Work required:
Within the listing below, please copy exactly the lines between the line holding "ATOM 99 N N" and the line holding "ATOM 106 N N", inclusive.
BEGIN
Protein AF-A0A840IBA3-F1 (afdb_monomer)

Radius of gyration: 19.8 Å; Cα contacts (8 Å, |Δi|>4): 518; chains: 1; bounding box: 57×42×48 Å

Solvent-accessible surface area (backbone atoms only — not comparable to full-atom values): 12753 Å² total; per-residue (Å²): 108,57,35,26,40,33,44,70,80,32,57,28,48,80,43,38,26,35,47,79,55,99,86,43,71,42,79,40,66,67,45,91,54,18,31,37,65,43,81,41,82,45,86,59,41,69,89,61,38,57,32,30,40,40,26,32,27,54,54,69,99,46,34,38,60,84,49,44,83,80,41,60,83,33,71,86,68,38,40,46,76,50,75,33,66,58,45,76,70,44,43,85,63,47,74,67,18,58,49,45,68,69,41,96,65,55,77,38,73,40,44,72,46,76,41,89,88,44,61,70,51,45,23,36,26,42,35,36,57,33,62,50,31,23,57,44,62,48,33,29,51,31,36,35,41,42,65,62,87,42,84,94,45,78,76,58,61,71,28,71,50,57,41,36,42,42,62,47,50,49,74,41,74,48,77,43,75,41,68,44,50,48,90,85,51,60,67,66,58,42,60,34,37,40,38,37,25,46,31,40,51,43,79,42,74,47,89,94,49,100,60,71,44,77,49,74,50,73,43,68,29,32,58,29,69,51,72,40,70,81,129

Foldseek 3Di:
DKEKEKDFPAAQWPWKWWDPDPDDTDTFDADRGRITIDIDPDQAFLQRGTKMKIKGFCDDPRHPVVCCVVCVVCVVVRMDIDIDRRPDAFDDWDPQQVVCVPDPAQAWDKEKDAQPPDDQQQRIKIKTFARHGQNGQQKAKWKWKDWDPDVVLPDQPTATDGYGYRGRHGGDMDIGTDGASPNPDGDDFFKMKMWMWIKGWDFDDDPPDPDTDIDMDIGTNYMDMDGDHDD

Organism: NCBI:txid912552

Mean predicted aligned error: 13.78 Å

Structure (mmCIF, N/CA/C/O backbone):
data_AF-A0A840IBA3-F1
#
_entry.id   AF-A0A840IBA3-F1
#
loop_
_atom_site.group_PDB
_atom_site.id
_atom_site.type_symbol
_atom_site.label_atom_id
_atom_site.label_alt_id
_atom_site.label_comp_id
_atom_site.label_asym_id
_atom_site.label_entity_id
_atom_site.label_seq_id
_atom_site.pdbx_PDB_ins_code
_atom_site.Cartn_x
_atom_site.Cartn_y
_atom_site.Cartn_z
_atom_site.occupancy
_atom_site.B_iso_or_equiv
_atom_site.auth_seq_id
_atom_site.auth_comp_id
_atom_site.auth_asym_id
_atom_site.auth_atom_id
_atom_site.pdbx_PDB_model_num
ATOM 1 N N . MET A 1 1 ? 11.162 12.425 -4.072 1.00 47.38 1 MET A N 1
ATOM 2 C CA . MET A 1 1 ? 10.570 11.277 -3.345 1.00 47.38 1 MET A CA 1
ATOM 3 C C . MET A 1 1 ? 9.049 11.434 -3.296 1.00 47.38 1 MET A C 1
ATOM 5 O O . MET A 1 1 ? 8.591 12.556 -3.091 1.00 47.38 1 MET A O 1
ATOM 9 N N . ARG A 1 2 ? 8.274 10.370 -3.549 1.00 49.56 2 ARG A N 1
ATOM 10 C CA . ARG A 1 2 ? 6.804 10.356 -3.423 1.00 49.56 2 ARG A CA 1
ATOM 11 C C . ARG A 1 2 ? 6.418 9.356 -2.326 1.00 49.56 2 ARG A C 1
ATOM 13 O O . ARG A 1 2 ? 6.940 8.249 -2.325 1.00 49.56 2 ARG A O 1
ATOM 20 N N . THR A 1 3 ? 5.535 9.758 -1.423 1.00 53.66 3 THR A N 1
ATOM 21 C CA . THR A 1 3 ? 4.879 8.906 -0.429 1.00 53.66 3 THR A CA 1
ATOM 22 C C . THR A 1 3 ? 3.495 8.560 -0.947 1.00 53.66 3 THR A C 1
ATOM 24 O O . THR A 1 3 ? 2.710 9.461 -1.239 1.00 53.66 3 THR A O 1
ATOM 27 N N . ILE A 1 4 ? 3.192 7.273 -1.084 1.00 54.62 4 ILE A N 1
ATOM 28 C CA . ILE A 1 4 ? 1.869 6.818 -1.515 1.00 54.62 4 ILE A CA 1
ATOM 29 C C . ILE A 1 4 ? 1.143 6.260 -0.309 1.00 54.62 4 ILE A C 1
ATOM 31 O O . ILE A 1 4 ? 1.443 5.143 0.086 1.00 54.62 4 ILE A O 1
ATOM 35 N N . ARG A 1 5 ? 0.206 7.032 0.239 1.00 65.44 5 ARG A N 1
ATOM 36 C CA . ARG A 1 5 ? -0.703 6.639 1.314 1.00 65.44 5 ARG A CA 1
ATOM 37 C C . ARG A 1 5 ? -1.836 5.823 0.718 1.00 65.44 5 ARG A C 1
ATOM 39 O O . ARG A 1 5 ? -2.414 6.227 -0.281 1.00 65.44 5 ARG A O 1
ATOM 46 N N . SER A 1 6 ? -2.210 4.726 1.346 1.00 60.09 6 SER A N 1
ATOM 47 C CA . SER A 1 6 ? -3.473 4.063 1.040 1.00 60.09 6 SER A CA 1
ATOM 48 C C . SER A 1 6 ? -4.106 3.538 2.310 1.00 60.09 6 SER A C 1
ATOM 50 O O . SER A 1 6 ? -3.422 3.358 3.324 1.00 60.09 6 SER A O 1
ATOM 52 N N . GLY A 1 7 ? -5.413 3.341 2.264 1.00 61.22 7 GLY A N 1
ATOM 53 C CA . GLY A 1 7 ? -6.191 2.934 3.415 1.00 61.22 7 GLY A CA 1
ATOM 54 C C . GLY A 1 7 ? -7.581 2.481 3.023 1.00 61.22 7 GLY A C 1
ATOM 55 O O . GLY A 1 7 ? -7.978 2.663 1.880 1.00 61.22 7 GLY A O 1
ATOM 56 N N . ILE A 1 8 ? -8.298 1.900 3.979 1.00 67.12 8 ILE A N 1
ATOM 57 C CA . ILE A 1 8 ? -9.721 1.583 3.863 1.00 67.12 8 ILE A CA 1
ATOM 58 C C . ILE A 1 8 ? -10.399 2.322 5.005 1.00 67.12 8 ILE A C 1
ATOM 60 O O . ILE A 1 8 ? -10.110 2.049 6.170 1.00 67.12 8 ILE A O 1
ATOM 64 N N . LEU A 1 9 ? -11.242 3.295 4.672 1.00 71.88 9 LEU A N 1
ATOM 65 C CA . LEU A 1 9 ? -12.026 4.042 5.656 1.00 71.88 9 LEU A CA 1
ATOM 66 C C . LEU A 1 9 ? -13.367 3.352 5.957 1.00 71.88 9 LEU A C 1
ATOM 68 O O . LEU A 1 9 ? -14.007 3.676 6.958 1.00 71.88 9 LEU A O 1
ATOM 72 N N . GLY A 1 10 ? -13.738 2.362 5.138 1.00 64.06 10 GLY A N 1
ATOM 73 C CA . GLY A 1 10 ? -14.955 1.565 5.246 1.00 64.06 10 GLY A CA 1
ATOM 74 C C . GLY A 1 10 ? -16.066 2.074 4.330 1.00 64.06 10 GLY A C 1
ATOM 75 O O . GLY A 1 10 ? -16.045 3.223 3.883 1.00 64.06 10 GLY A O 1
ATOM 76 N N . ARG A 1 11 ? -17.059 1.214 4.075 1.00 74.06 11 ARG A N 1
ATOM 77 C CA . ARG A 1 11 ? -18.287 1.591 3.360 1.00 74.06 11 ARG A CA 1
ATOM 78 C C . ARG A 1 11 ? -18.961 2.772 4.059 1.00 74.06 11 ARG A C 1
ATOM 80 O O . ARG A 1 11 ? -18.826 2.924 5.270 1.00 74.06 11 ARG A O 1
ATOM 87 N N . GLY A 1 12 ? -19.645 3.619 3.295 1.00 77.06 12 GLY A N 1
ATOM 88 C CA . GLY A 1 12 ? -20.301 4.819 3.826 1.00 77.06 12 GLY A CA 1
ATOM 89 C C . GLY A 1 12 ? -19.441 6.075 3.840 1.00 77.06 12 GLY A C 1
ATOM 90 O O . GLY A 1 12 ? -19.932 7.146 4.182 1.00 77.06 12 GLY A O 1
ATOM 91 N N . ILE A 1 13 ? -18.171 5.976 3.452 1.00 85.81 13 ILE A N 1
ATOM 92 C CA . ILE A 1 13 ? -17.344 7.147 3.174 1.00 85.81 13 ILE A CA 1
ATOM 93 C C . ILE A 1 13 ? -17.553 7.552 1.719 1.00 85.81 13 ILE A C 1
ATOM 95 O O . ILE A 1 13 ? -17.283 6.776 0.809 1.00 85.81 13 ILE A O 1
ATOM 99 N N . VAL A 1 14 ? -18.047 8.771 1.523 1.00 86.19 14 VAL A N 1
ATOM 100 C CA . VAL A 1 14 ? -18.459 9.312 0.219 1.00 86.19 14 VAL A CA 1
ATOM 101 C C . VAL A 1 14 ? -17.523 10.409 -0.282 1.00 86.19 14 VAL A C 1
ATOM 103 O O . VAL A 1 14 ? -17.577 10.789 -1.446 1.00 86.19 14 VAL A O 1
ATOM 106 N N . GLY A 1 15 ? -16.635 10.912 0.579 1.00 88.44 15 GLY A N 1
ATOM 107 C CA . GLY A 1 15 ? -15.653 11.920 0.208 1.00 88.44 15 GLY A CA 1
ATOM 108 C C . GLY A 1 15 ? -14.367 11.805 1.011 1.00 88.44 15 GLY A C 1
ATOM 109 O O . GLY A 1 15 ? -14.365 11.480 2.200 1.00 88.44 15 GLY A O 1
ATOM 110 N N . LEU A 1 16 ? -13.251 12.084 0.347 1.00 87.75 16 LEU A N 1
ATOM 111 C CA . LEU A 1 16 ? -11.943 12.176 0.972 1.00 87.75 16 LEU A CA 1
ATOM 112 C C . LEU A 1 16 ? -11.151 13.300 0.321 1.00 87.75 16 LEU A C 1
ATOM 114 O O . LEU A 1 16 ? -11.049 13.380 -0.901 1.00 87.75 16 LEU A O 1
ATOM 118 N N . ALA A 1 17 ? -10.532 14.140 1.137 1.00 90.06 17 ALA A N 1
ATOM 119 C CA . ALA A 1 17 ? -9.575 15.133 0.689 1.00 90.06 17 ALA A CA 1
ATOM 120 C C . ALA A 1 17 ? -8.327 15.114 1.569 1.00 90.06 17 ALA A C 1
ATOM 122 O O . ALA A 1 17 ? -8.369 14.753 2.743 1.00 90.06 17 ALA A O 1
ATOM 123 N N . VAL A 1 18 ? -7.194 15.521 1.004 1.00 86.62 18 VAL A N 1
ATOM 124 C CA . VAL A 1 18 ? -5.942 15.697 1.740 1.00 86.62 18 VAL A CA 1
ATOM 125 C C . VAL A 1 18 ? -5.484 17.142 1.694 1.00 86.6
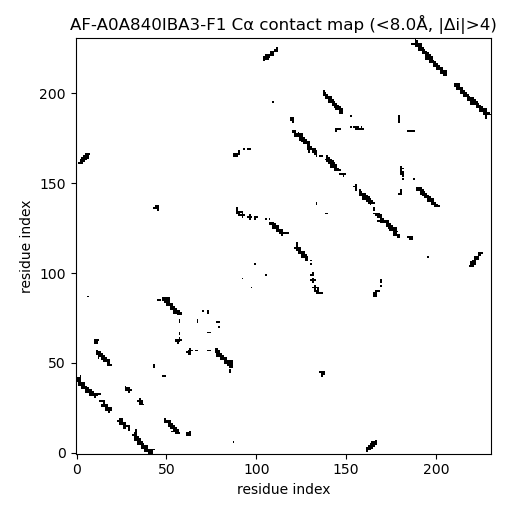2 18 VAL A C 1
ATOM 127 O O . VAL A 1 18 ? -5.585 17.803 0.660 1.00 86.62 18 VAL A O 1
ATOM 130 N N . ARG A 1 19 ? -4.917 17.619 2.800 1.00 86.38 19 ARG A N 1
ATOM 131 C CA . ARG A 1 19 ? -4.309 18.944 2.854 1.00 86.38 19 ARG A CA 1
ATOM 132 C C . ARG A 1 19 ? -2.993 18.978 2.058 1.00 86.38 19 ARG A C 1
ATOM 134 O O . ARG A 1 19 ? -2.099 18.165 2.293 1.00 86.38 19 ARG A O 1
ATOM 141 N N . THR A 1 20 ? -2.852 19.903 1.107 1.00 80.38 20 THR A N 1
ATOM 142 C CA . THR A 1 20 ? -1.659 20.048 0.238 1.00 80.38 20 THR A CA 1
ATOM 143 C C . THR A 1 20 ? -0.896 21.363 0.438 1.00 80.38 20 THR A C 1
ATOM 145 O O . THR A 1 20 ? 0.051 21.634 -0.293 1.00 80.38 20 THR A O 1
END
Task result:
ATOM 99 N N . VAL A 1 14 ? -18.047 8.771 1.523 1.00 86.19 14 VAL A N 1
ATOM 100 C CA . VAL A 1 14 ? -18.459 9.312 0.219 1.00 86.19 14 VAL A CA 1
ATOM 101 C C . VAL A 1 14 ? -17.523 10.409 -0.282 1.00 86.19 14 VAL A C 1
ATOM 103 O O . VAL A 1 14 ? -17.577 10.789 -1.446 1.00 86.19 14 VAL A O 1
ATOM 106 N N . GLY A 1 15 ? -16.635 10.912 0.579 1.00 88.44 15 GLY A N 1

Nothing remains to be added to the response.